Which of the following numbers is a perfect cube?
Answer$a.$ Resolving $243$ into prime factors, we have
$243 = 3 \times 3 \times 3 \times 3 \times 3$
Grouping the factors in triplets of equal factors, we get,
$243 = (3 \times 3 \times 3) \times 3 \times 3$
Clearly, in grouping, the factors in triplets of equal factors, we are left with two factors $3 \times 3.$
Therefore, $243$ is not a perfect cube.
$b.$ For option $(b)$ We have, $216$ Resolving $216$ into prime factors, we have
$216 = 2 \times 2 \times 2 \times 3 \times 3 \times 3$
Grouping the factors in triplets of equal factors, we get $216 = (2 \times 2 \times 2) \times (3 \times 3 \times 3)$
Clearly, in grouping, the factors of triplets of equal factors, no factor is left over.
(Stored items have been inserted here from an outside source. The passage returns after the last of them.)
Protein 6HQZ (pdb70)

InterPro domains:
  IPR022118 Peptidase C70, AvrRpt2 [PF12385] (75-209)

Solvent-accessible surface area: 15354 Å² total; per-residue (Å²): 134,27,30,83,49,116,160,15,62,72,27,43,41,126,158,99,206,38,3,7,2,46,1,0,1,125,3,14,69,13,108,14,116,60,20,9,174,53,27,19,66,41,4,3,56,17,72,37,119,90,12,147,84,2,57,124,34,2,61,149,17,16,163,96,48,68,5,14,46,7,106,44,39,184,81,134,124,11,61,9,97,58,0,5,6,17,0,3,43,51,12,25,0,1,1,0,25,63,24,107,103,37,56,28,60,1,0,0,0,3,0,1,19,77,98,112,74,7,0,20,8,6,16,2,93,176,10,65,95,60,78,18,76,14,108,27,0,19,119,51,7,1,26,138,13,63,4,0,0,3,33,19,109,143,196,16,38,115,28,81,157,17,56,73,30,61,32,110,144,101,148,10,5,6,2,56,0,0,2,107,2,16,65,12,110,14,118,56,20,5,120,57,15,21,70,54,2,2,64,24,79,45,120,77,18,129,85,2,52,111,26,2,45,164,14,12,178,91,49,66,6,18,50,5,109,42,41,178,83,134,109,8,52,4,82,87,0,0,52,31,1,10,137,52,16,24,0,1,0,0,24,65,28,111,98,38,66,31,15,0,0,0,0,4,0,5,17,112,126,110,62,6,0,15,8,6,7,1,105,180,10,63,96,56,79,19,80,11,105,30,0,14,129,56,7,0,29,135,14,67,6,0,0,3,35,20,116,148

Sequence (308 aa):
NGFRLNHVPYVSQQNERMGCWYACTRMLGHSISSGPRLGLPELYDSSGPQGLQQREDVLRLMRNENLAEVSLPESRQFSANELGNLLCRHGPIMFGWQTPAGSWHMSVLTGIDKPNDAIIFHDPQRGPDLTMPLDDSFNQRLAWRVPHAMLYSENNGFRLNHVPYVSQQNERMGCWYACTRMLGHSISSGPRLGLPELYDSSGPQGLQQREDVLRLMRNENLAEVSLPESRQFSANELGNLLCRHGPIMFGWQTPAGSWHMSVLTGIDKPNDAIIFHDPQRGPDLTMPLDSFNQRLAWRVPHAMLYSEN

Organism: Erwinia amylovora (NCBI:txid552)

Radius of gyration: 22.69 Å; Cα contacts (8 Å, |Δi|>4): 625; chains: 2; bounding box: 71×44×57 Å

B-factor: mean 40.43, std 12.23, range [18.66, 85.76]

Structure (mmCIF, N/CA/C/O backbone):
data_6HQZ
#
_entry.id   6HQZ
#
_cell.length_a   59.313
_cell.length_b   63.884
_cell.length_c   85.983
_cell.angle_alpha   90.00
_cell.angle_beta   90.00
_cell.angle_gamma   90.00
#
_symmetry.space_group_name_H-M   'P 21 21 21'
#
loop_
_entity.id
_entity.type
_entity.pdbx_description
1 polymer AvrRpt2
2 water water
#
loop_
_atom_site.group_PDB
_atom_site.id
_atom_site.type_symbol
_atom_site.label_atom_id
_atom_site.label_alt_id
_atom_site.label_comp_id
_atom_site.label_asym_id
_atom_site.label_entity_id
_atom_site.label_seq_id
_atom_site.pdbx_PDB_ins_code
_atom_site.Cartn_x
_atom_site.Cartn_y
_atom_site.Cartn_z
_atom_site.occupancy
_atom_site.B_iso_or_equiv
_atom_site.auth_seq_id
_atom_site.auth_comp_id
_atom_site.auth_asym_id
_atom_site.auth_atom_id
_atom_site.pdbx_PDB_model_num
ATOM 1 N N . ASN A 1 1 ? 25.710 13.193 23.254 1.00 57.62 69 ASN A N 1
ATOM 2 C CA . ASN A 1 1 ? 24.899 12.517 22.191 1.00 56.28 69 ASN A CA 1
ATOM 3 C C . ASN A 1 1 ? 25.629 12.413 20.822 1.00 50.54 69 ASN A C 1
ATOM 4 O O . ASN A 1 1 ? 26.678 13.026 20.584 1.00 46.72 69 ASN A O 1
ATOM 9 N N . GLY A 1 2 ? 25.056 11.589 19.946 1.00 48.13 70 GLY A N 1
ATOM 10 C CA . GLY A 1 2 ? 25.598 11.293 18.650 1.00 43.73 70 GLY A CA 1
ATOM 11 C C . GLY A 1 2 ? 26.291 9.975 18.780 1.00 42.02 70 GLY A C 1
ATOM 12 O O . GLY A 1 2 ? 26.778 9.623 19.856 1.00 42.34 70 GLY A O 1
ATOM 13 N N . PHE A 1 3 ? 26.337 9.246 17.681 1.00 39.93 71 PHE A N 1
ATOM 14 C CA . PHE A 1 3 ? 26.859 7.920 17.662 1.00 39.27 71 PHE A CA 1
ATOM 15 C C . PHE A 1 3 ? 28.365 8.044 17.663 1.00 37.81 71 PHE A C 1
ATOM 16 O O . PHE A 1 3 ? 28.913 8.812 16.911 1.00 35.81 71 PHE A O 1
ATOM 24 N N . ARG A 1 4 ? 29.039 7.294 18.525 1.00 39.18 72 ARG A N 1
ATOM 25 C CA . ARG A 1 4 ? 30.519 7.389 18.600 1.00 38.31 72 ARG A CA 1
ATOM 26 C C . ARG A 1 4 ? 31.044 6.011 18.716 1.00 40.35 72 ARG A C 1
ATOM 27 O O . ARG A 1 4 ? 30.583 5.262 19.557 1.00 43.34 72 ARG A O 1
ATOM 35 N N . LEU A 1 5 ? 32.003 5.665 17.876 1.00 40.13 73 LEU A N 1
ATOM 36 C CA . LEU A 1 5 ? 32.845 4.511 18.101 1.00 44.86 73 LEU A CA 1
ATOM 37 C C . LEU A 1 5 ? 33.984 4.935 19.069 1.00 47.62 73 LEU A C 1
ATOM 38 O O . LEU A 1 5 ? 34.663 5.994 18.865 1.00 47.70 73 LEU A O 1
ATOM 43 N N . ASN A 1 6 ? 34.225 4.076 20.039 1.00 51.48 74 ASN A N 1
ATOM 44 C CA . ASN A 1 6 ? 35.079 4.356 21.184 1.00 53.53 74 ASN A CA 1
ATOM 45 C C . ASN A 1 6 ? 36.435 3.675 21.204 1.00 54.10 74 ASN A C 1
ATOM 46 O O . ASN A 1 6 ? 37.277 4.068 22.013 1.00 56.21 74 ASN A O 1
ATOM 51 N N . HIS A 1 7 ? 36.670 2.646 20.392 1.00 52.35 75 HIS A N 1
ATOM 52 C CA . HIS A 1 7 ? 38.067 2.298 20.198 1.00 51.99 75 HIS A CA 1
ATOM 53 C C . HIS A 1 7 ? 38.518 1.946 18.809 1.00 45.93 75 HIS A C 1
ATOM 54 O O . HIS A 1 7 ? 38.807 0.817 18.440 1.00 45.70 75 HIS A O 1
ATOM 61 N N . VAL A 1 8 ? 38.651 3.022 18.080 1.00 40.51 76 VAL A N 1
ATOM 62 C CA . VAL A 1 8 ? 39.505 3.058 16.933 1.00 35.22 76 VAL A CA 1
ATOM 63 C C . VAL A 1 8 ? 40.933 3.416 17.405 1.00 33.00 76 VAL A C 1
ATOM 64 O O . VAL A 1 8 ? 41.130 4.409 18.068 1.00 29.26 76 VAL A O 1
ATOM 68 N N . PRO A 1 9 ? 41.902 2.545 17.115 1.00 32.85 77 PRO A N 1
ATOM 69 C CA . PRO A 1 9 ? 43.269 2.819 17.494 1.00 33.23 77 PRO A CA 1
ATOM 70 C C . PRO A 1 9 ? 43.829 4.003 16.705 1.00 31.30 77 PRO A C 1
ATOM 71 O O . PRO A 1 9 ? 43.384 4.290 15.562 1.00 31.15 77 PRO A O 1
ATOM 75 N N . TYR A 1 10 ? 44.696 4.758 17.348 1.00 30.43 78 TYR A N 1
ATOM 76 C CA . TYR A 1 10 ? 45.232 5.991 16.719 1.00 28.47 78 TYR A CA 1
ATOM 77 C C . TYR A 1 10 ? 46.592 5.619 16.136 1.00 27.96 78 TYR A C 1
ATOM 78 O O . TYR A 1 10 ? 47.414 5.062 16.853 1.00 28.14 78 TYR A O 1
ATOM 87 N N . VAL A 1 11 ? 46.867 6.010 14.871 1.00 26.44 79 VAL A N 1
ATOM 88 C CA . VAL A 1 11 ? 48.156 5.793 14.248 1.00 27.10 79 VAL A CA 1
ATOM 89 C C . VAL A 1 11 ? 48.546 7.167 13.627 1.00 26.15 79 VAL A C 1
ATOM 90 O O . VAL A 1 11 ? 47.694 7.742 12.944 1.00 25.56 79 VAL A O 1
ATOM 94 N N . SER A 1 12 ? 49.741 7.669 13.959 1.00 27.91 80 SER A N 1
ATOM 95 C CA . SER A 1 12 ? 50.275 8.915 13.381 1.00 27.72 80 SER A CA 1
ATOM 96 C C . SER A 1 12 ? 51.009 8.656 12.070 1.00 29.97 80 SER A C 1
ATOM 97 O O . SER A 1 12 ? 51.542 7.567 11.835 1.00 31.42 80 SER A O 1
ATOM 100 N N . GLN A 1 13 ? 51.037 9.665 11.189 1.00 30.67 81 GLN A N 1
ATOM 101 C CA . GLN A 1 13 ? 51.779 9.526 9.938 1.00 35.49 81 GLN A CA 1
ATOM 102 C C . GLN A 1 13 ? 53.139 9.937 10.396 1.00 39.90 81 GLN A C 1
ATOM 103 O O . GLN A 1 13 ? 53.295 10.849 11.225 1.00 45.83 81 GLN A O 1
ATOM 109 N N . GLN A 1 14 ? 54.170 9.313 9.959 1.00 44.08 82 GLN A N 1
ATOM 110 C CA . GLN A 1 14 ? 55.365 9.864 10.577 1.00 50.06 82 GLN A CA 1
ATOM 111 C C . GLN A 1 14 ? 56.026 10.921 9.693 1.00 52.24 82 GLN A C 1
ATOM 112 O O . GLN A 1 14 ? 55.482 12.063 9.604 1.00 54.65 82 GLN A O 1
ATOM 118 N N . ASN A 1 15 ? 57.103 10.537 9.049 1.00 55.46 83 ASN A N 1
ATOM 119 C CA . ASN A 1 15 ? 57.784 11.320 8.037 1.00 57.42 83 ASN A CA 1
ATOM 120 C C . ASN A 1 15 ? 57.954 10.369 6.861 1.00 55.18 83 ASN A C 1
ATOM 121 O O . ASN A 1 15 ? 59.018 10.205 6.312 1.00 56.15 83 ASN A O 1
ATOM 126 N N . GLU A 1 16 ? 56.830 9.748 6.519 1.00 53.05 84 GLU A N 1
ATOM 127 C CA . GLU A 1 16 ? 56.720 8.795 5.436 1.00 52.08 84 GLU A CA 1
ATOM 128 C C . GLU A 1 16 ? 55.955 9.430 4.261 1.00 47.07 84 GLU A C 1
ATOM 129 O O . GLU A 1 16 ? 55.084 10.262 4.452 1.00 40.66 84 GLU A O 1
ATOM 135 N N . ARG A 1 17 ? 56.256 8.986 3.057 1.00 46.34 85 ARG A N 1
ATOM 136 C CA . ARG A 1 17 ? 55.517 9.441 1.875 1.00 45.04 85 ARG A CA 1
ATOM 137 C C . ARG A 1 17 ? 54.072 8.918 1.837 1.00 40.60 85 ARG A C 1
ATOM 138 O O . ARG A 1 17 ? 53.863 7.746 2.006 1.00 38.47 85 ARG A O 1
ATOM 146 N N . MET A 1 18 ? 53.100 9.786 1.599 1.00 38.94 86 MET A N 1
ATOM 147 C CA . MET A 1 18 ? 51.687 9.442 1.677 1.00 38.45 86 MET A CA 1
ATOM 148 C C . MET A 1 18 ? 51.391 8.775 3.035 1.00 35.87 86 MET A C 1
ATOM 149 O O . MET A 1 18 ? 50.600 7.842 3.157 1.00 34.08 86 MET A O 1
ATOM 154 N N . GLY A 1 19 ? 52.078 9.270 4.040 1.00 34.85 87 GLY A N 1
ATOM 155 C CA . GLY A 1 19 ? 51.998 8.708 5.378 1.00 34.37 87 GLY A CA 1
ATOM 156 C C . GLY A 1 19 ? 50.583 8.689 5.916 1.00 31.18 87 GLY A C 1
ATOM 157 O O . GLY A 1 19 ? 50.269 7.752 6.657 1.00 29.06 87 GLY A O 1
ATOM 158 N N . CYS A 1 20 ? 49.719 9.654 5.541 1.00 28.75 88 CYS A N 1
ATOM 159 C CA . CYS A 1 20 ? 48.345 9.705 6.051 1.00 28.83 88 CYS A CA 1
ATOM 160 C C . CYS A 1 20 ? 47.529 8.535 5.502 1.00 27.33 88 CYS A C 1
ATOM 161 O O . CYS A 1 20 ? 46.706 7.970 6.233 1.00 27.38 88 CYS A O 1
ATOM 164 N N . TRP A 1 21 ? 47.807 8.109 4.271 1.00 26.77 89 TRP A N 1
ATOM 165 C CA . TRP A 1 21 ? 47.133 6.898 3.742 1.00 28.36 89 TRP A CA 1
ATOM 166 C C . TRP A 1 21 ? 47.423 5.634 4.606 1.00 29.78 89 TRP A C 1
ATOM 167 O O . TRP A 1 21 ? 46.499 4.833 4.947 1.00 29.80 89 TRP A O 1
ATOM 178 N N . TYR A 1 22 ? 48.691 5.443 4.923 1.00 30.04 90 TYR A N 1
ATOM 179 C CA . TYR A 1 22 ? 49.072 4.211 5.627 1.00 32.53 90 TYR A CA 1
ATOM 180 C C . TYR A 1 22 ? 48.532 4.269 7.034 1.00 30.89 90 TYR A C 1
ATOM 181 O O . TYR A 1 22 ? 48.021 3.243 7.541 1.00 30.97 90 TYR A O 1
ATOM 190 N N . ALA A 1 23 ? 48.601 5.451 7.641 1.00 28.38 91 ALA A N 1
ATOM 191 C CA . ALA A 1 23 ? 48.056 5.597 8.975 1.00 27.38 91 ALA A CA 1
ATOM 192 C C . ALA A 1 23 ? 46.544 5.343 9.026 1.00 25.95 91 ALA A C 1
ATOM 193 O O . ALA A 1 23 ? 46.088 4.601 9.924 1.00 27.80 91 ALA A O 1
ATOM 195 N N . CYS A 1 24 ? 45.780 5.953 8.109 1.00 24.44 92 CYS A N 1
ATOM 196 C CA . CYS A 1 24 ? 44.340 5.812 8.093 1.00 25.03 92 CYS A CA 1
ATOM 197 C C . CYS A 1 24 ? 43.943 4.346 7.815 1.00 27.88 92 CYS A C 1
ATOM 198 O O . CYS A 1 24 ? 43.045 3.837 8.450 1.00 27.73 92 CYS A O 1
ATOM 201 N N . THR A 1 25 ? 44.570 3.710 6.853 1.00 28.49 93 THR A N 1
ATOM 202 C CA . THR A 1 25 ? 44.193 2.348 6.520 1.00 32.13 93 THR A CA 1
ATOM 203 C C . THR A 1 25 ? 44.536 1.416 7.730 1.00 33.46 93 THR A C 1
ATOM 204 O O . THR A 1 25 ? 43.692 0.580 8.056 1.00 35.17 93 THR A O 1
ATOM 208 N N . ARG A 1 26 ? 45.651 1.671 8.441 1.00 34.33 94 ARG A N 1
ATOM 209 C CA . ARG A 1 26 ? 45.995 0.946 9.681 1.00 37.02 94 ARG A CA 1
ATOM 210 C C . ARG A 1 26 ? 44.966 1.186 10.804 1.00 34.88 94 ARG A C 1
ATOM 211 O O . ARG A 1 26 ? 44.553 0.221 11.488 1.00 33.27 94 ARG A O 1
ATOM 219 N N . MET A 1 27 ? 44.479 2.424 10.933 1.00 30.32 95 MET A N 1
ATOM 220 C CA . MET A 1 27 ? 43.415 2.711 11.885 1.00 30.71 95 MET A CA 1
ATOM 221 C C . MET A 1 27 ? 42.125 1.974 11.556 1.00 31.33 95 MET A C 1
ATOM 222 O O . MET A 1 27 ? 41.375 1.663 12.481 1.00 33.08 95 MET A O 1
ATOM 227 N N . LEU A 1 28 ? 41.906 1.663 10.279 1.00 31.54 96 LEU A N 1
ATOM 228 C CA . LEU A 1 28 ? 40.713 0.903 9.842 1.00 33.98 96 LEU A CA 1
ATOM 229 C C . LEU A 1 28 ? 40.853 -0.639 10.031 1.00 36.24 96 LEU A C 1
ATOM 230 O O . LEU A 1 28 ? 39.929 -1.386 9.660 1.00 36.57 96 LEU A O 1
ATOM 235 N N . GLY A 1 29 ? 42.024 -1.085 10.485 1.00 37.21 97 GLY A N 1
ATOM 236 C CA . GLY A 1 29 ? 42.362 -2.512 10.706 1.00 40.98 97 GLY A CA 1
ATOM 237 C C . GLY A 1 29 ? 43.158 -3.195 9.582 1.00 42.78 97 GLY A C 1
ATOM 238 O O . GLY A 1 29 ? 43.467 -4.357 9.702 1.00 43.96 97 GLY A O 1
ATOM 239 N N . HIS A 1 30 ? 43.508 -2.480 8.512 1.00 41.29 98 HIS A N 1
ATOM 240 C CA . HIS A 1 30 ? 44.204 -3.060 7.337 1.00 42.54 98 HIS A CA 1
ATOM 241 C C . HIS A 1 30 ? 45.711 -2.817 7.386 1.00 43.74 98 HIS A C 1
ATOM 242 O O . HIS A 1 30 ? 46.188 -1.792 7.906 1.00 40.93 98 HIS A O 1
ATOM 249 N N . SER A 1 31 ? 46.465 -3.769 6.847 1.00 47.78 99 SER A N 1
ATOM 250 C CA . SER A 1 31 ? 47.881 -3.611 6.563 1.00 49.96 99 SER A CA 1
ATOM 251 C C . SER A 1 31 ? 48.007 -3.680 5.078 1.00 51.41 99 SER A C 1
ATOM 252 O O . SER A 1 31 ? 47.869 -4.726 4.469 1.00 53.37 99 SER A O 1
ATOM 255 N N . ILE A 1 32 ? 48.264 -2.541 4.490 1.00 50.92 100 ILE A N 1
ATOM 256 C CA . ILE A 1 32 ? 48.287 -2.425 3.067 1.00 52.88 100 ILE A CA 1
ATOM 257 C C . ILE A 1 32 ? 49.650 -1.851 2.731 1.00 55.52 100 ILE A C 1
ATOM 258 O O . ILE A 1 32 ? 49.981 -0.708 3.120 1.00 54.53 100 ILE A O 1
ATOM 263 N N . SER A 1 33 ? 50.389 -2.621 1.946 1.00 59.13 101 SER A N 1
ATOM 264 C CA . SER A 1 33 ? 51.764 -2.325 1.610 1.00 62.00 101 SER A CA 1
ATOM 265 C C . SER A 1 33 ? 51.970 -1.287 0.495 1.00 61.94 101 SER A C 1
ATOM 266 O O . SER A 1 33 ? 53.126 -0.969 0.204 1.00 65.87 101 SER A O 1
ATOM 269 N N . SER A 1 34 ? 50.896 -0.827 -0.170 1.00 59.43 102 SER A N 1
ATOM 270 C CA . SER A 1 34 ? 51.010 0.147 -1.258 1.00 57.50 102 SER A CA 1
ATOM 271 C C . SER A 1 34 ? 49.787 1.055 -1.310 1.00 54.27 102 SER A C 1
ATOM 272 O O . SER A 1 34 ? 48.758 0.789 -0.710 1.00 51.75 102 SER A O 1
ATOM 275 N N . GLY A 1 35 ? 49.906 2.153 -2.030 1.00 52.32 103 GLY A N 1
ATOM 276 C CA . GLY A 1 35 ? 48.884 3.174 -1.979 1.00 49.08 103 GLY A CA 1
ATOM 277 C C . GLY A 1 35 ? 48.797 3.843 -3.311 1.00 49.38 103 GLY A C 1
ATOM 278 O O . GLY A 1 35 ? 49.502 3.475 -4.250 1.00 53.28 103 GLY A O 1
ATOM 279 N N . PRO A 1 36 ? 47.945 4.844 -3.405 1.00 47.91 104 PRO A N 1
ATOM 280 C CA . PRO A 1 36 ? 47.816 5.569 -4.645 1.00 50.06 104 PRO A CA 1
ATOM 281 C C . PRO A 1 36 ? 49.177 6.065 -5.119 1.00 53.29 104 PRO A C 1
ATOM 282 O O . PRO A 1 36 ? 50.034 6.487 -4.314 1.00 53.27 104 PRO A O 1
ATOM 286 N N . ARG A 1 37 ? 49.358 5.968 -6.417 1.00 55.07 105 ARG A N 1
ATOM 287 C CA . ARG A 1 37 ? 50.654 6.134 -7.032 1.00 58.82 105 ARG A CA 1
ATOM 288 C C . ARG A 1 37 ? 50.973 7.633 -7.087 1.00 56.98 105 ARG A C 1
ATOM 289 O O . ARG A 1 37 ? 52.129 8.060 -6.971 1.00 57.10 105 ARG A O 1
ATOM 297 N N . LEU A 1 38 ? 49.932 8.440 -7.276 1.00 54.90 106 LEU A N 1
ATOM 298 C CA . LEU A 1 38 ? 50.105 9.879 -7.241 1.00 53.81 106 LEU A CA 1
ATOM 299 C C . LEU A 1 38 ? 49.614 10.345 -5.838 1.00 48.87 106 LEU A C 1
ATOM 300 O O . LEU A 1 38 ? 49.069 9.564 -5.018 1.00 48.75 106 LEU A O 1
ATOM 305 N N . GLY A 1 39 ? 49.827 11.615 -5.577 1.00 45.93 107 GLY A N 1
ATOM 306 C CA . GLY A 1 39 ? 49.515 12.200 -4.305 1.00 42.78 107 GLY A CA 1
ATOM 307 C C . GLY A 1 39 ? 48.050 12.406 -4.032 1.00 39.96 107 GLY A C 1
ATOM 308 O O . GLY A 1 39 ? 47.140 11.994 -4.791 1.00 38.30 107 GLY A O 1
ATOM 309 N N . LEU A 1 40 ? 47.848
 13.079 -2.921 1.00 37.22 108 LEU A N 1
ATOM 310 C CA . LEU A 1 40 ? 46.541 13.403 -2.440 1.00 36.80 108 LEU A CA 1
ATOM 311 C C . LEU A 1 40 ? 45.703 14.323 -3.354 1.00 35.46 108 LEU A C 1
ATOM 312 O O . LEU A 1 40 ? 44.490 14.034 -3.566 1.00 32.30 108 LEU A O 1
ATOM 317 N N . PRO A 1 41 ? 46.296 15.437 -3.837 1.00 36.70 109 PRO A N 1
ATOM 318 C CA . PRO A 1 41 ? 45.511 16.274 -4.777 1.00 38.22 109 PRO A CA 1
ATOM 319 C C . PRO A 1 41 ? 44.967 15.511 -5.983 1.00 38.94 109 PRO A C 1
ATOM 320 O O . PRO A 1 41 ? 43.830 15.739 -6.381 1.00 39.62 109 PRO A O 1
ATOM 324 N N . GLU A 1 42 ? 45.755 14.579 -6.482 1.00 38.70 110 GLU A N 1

So, $216$ is a perfect cube.
$c.$ or option $(c)$ We have, $392$
Resolving $392$ into prime factors, we get
$392 = 2 \times 2 \times 2 \times 7 \times 7$
Grouping the factors in triplets of equal factors, we get
$392 = (2 \times 2 \times 2) \times 7 \times 7$
Clearly, in grouping, the factors in triplets of equal factors, we are left with two factors $7 \times 7.$
Therefore, $392$ is not a perfect cube.
$d.$ For option $(d)$ We have, $8640$
Resolving $8640$ into prime factors, we get,
$8640 = 2 \times 2 \times 2 \times 2 \times 2 \times 2 \times 3 \times 3 \times 3 \times 5$
Grouping the factors in triplets of equal factors, we get, $8640 = (2 \times 2 \times 2) \times (2 \times 2 \times 2) \times (3 \times 3 \times 3) \times 5$
Clearly, in grouping, the factors in triplets of equal factors, we are left with one factor $5.$
Therefore, $8640$ in not a perfect cube.
After solving, it is clear that option $(b)$ is correct.